Marcus Smart Aired His Grievances With Tatum And Brown Late In Games: ‘They Don’t Want To Pass The Ball’

The Boston Celtics have not gotten off to the start to the season that they had hoped, falling to 2-5 on Monday with an unbelievable collapse at home against the Bulls in which they saw a 19-point second half lead become a 14-point loss thanks to being outscored by Chicago 39-11 in the fourth quarter.

Offensive execution in the fourth quarter has been an issue in a few of their losses already, as they’ve struggled to establish much of an identity beyond hoping one of Jayson Tatum or Jaylen Brown can get hot and carry them down the stretch. Part of that is going to be on new coach Ime Udoka to install an offensive system that creates that identity and trust among all five players on the court, but it’s also incumbent on Tatum and Brown to be willing to give the ball up rather than trying to create 1-on-1 all the time.

After scoring just 11 against the Bulls, with both Tatum and Brown going cold late (particularly Tatum), Marcus Smart didn’t hold back about the late game issues and how it has to start with their two stars doing more for their teammates because they’ve become too predictable, via Chris Grenham of Forbes.

“I would just like to play basketball,” Smart said. “Every team knows we’re trying to go to Jayson and Jaylen. Every team is programmed and studied to stop Jayson and Jaylen. I think everybody’s scouting report is to make those guys pass the ball. They don’t want to pass the ball. That’s something that they’re going to learn. They’re still learning. We’re proud of the progress they’re making, but they’re going to have to make another step and find ways to not only create for themselves but create for others on this team to open up the court for them later down in the game where they’re always going to have to take those tough shots or take tough matchups when they do get the 1-on-1 or they bring the trap. It’s something we’ve been asking them to do and they’re learning. We just gotta continue to help those guys do that to help our team.”

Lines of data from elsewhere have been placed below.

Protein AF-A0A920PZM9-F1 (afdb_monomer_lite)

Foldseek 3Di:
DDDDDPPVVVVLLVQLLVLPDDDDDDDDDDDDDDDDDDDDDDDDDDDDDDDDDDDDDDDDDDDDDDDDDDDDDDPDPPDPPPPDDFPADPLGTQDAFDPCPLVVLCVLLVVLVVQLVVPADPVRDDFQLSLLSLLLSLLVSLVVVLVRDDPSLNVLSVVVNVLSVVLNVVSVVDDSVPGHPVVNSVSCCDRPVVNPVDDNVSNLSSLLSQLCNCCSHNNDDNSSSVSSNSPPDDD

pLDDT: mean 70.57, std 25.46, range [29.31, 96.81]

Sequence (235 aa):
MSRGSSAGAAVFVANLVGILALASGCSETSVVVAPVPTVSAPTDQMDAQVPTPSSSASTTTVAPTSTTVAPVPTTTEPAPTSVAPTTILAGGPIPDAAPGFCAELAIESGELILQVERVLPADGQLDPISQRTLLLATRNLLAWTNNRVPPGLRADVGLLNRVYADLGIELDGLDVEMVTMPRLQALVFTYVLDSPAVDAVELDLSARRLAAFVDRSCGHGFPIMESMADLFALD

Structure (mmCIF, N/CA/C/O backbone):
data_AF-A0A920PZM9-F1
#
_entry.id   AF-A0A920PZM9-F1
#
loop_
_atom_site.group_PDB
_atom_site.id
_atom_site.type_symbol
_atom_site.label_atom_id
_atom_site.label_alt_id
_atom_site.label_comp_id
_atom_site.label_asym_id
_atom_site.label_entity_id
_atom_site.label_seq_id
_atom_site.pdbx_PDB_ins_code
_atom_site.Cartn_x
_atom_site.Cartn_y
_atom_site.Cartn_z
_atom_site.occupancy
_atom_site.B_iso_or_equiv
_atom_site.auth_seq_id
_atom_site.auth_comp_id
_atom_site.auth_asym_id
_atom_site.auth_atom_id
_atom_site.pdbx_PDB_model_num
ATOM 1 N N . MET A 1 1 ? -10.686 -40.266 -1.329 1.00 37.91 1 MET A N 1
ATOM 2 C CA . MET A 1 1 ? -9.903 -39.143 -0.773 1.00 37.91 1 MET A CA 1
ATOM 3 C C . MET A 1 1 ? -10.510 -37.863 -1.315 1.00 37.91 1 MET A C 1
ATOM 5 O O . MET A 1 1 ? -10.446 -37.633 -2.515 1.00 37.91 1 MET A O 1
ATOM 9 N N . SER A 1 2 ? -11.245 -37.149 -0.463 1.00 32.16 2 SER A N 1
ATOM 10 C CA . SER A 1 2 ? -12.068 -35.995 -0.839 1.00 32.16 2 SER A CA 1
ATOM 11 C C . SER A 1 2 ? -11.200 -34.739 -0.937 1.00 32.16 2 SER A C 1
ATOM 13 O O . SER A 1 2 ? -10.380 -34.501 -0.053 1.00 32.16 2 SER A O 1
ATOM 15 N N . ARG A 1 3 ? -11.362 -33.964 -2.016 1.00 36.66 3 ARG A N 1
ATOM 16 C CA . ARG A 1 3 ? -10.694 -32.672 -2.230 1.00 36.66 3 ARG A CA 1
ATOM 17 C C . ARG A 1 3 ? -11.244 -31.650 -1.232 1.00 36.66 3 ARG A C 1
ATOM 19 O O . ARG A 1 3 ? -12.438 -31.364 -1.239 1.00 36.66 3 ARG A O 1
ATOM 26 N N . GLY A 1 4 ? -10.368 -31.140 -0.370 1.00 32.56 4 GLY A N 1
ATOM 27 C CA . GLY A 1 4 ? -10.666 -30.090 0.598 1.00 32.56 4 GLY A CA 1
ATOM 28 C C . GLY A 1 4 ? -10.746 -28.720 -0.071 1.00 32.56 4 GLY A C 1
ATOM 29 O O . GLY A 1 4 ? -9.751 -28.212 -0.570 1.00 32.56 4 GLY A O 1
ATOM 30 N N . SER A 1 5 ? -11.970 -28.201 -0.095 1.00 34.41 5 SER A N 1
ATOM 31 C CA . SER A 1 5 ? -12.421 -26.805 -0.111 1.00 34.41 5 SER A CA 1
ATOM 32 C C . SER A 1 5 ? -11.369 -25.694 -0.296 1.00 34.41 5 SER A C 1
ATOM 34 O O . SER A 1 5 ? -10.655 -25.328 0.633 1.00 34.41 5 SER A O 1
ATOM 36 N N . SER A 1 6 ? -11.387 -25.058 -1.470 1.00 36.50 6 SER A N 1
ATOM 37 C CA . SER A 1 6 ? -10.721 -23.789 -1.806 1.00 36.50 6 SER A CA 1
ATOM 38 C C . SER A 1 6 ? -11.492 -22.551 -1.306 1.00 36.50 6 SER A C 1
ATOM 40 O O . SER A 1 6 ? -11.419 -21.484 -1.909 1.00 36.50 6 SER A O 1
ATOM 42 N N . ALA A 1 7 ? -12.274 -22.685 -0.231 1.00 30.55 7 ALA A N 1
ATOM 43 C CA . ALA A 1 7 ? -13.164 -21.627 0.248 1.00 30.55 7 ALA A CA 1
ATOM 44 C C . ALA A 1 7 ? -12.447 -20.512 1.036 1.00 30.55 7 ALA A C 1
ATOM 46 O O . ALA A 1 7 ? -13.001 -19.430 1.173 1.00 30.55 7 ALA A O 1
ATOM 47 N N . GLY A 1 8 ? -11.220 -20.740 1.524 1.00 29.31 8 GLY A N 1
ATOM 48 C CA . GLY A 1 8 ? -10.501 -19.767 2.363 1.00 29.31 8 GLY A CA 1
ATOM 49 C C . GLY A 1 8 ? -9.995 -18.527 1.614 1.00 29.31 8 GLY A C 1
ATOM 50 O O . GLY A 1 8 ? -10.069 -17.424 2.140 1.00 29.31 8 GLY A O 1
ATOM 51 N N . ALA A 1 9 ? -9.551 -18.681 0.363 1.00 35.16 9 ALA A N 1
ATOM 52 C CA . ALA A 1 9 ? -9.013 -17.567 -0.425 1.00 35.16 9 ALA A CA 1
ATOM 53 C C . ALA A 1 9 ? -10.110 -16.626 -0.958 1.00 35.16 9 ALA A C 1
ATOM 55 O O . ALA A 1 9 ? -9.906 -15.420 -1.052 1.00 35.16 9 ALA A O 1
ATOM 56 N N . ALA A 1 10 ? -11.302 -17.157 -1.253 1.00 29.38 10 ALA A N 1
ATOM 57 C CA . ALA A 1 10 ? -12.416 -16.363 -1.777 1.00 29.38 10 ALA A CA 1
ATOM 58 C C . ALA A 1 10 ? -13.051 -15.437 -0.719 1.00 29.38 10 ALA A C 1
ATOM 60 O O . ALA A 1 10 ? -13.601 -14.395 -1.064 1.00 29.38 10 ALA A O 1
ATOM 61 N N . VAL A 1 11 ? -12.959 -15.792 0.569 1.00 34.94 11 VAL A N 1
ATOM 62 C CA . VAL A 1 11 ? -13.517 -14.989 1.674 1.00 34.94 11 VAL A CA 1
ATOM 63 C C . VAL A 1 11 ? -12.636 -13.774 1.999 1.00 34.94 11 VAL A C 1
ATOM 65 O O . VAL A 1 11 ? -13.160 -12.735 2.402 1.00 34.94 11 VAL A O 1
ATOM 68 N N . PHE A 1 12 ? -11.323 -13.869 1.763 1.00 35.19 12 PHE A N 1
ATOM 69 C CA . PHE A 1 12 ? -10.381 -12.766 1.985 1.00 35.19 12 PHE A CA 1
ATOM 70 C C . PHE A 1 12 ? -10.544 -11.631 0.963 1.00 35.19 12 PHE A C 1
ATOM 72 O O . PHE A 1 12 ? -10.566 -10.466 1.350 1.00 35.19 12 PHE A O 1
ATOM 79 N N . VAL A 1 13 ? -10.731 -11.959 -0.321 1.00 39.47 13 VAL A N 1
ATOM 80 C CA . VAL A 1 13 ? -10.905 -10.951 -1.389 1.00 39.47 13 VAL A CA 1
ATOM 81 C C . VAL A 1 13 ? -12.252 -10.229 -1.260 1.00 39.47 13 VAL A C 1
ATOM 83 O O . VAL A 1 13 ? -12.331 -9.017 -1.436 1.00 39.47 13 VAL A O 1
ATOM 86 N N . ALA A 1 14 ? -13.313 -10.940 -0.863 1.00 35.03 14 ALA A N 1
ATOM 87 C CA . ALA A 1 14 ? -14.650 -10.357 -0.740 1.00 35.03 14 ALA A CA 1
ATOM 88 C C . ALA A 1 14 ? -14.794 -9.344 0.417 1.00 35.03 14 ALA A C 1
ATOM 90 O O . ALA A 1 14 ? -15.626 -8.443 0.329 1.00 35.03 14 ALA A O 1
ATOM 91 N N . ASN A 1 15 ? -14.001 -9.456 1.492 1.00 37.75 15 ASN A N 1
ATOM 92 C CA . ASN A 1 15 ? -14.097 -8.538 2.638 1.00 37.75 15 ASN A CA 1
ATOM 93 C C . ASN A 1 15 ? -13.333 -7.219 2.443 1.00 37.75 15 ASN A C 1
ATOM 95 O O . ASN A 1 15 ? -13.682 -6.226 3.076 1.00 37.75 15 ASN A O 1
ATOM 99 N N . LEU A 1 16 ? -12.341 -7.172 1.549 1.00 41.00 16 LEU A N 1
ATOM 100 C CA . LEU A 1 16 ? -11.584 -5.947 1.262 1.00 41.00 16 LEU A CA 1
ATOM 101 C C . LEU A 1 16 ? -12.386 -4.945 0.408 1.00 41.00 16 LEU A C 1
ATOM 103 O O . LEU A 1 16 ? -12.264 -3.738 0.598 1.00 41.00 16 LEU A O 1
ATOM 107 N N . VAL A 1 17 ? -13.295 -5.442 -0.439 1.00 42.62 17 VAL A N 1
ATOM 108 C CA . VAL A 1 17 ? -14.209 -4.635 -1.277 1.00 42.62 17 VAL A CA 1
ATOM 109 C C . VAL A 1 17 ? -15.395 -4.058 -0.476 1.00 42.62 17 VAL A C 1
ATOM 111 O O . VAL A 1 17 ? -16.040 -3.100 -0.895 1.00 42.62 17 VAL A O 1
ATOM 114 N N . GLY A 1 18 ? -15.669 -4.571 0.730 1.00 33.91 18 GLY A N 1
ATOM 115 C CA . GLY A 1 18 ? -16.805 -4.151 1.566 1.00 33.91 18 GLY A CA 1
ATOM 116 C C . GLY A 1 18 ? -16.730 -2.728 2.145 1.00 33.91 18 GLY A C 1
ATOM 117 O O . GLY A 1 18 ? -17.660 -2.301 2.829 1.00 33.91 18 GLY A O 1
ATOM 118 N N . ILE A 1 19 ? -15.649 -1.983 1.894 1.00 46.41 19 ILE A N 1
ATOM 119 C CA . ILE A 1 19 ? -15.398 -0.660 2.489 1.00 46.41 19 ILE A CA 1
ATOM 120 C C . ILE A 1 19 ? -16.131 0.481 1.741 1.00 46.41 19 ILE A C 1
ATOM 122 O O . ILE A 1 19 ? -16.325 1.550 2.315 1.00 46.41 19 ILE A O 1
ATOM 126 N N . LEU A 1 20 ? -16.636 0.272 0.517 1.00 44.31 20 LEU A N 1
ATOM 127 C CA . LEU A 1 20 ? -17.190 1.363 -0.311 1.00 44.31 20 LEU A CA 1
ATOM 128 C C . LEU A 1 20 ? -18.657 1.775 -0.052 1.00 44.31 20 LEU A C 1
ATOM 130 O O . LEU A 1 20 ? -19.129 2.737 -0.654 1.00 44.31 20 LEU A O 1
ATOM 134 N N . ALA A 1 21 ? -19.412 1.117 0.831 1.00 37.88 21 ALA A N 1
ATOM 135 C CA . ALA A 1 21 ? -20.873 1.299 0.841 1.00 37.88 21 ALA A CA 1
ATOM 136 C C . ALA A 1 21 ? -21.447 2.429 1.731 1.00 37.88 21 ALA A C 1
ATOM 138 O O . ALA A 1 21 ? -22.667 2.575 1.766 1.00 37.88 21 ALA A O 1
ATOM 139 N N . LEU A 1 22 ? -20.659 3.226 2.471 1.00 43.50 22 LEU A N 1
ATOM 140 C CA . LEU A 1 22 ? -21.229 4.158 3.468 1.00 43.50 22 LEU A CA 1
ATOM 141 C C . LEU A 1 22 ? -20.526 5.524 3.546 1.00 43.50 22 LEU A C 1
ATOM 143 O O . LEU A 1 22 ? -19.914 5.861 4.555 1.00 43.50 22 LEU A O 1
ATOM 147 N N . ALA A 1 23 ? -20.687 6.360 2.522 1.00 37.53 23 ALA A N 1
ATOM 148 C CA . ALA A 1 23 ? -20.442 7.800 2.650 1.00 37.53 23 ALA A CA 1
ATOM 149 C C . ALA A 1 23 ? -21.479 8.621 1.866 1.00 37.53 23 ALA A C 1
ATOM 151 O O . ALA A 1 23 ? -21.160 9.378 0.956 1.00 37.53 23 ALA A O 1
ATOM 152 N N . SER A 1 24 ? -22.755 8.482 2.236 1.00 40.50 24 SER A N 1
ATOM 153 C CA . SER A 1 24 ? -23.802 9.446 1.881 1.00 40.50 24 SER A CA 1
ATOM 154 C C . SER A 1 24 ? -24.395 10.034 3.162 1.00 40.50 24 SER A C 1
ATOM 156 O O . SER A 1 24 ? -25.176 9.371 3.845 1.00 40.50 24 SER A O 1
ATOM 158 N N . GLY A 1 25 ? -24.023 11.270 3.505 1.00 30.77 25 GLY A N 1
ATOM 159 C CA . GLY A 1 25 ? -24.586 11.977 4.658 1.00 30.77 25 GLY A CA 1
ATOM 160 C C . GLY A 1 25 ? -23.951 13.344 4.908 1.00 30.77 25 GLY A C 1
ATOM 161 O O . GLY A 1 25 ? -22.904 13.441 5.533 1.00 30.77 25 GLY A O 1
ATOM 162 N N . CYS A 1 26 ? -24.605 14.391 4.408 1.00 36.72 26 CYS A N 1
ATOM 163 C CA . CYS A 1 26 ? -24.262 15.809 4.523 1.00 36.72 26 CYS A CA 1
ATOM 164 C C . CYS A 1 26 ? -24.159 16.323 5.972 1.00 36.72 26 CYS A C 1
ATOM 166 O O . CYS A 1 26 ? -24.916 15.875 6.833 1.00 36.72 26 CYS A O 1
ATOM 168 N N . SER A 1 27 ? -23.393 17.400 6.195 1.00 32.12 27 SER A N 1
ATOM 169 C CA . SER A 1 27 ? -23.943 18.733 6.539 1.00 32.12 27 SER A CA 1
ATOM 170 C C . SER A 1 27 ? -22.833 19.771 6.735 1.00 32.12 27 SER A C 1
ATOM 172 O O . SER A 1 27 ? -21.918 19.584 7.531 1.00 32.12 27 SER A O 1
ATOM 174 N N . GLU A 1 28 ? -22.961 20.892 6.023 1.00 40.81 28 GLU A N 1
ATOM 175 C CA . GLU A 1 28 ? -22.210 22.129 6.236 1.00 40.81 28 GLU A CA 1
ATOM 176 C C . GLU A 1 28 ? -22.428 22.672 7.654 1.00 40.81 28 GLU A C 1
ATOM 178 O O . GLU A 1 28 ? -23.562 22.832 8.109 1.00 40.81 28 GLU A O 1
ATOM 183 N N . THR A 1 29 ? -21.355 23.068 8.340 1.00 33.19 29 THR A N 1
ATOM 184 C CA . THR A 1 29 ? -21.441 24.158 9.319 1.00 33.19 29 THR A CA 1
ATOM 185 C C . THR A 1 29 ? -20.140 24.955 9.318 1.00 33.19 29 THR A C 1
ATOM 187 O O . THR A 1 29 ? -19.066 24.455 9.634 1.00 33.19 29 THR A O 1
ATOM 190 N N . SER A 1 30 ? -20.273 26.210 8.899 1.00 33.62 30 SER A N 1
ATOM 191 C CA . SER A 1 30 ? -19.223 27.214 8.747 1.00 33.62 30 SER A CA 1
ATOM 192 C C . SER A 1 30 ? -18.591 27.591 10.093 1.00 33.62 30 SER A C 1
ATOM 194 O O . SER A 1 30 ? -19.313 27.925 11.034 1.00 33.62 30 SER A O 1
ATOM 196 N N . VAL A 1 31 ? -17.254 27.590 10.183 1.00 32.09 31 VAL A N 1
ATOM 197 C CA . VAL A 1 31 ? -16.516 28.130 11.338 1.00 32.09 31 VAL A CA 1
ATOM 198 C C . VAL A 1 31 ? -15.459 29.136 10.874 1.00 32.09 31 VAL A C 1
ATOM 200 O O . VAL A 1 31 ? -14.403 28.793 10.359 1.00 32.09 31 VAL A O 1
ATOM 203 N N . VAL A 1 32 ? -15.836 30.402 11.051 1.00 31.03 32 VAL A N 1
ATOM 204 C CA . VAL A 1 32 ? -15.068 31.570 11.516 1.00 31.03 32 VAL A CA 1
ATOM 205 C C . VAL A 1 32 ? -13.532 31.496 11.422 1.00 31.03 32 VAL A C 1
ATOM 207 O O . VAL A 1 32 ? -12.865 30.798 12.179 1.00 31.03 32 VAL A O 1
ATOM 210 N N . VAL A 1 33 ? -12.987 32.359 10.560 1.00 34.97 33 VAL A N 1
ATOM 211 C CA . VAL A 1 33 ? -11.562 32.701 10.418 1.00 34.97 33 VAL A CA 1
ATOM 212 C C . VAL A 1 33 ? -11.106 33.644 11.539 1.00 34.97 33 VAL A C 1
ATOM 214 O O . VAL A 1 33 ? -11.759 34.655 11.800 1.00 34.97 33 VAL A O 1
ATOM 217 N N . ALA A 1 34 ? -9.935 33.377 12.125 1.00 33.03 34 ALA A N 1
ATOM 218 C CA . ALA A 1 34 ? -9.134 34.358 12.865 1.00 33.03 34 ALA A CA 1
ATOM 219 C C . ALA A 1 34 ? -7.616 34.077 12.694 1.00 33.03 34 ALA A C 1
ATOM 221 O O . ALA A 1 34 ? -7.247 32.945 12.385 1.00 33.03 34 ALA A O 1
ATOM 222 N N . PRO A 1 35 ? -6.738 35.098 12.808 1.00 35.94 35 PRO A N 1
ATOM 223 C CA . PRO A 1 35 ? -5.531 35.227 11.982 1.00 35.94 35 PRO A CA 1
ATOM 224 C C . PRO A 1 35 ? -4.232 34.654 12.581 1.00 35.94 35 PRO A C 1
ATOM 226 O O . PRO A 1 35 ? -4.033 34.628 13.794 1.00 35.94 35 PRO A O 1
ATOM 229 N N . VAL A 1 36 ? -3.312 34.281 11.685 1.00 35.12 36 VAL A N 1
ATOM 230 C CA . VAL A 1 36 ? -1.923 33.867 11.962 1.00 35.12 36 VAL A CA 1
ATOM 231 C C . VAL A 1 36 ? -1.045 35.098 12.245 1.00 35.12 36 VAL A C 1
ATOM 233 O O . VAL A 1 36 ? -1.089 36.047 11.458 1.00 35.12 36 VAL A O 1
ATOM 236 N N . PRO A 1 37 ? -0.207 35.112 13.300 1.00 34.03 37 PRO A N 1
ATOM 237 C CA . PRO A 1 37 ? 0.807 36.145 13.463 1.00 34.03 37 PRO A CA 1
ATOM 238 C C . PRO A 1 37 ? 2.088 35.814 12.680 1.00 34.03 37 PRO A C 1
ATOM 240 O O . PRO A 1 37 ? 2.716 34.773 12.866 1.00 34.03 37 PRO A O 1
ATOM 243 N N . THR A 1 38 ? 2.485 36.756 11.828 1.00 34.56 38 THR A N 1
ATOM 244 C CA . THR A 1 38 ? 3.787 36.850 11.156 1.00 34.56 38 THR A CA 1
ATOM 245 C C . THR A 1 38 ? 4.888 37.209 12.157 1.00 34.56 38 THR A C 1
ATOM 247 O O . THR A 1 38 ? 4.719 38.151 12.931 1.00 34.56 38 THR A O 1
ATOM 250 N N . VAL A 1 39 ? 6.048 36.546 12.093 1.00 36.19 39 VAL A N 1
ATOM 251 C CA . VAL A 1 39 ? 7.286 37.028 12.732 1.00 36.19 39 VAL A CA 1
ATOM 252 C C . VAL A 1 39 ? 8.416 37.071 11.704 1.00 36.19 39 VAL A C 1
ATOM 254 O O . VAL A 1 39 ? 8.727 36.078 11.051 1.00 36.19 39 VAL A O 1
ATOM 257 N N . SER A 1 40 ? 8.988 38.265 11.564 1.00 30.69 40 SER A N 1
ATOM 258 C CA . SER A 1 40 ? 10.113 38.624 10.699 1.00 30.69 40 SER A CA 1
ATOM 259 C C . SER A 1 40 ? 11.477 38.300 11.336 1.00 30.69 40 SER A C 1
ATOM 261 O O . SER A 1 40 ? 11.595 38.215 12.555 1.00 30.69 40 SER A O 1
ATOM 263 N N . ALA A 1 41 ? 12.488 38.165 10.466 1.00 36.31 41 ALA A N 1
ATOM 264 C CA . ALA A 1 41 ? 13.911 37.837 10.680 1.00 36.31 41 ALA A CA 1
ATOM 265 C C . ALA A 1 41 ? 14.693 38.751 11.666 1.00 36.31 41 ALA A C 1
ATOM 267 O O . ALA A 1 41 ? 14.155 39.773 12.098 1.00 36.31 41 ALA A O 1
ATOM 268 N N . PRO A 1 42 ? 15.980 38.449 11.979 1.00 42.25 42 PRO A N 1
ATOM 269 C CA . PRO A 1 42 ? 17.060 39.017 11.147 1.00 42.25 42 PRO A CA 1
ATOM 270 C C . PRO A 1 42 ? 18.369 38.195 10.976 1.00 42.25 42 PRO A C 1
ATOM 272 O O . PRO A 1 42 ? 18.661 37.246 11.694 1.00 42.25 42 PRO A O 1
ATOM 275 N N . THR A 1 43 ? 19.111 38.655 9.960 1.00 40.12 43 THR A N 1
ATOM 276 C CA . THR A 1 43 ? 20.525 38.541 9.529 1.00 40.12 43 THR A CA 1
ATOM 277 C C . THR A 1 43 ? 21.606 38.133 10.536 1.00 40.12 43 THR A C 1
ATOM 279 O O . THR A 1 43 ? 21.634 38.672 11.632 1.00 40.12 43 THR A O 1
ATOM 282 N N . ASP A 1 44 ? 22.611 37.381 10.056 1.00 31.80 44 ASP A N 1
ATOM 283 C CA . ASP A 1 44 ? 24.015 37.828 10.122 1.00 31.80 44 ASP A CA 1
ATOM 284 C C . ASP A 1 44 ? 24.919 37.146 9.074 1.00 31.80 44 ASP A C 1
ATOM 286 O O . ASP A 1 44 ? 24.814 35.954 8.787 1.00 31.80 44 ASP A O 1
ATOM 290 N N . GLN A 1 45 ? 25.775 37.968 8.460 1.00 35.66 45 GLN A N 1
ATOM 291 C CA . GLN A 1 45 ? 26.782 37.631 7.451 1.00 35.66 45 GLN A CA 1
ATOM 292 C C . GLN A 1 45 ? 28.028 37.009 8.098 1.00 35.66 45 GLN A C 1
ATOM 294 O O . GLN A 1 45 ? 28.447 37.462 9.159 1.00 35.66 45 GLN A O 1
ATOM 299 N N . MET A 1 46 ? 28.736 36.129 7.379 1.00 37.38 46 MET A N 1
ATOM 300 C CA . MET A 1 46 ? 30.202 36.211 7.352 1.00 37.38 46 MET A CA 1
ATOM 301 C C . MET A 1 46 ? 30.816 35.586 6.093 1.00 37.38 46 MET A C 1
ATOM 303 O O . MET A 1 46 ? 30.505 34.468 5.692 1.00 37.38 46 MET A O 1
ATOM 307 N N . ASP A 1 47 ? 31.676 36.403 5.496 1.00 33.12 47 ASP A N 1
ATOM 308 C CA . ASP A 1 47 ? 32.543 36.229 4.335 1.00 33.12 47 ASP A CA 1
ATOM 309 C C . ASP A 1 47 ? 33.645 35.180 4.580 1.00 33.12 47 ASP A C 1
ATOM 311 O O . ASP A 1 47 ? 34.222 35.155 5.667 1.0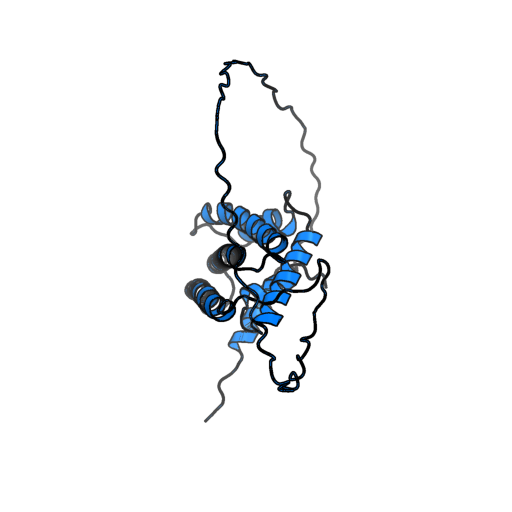0 33.12 47 ASP A O 1
ATOM 315 N N . ALA A 1 48 ? 33.996 34.374 3.568 1.00 33.19 48 ALA A N 1
ATOM 316 C CA . ALA A 1 48 ? 35.275 33.647 3.524 1.00 33.19 48 ALA A CA 1
ATOM 317 C C . ALA A 1 48 ? 35.636 33.159 2.102 1.00 33.19 48 ALA A C 1
ATOM 319 O O . ALA A 1 48 ? 35.443 32.006 1.727 1.00 33.19 48 ALA A O 1
ATOM 320 N N . GLN A 1 49 ? 36.134 34.095 1.298 1.00 32.06 49 GLN A N 1
ATOM 321 C CA . GLN A 1 49 ? 37.434 34.073 0.609 1.00 32.06 49 GLN A CA 1
ATOM 322 C C . GLN A 1 49 ? 38.012 32.749 0.038 1.00 32.06 49 GLN A C 1
ATOM 324 O O . GLN A 1 49 ? 38.442 31.839 0.743 1.00 32.06 49 GLN A O 1
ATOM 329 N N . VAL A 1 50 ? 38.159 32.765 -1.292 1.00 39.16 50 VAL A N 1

Smart isn’t necessarily wrong here, but it is about as open and honest a critique as you’ll hear from a player about his teammates in a postgame situation. Brown and Tatum can slip into hero-ball mode and when that is going poorly and they don’t try to go to something else, that has to be frustrating as someone, as he says, perched in the corner off the ball.

Smart isn’t just airing them out, but noting that it’s part of the learning process for two players still growing into that starring role. Still, the frustration is apparent and it will be very interesting to see how the Celtics respond going forward, because things are trending in the wrong direction right now.

In the immediate, we won’t hear a response from Brown or Tatum, who both declined to talk after the loss.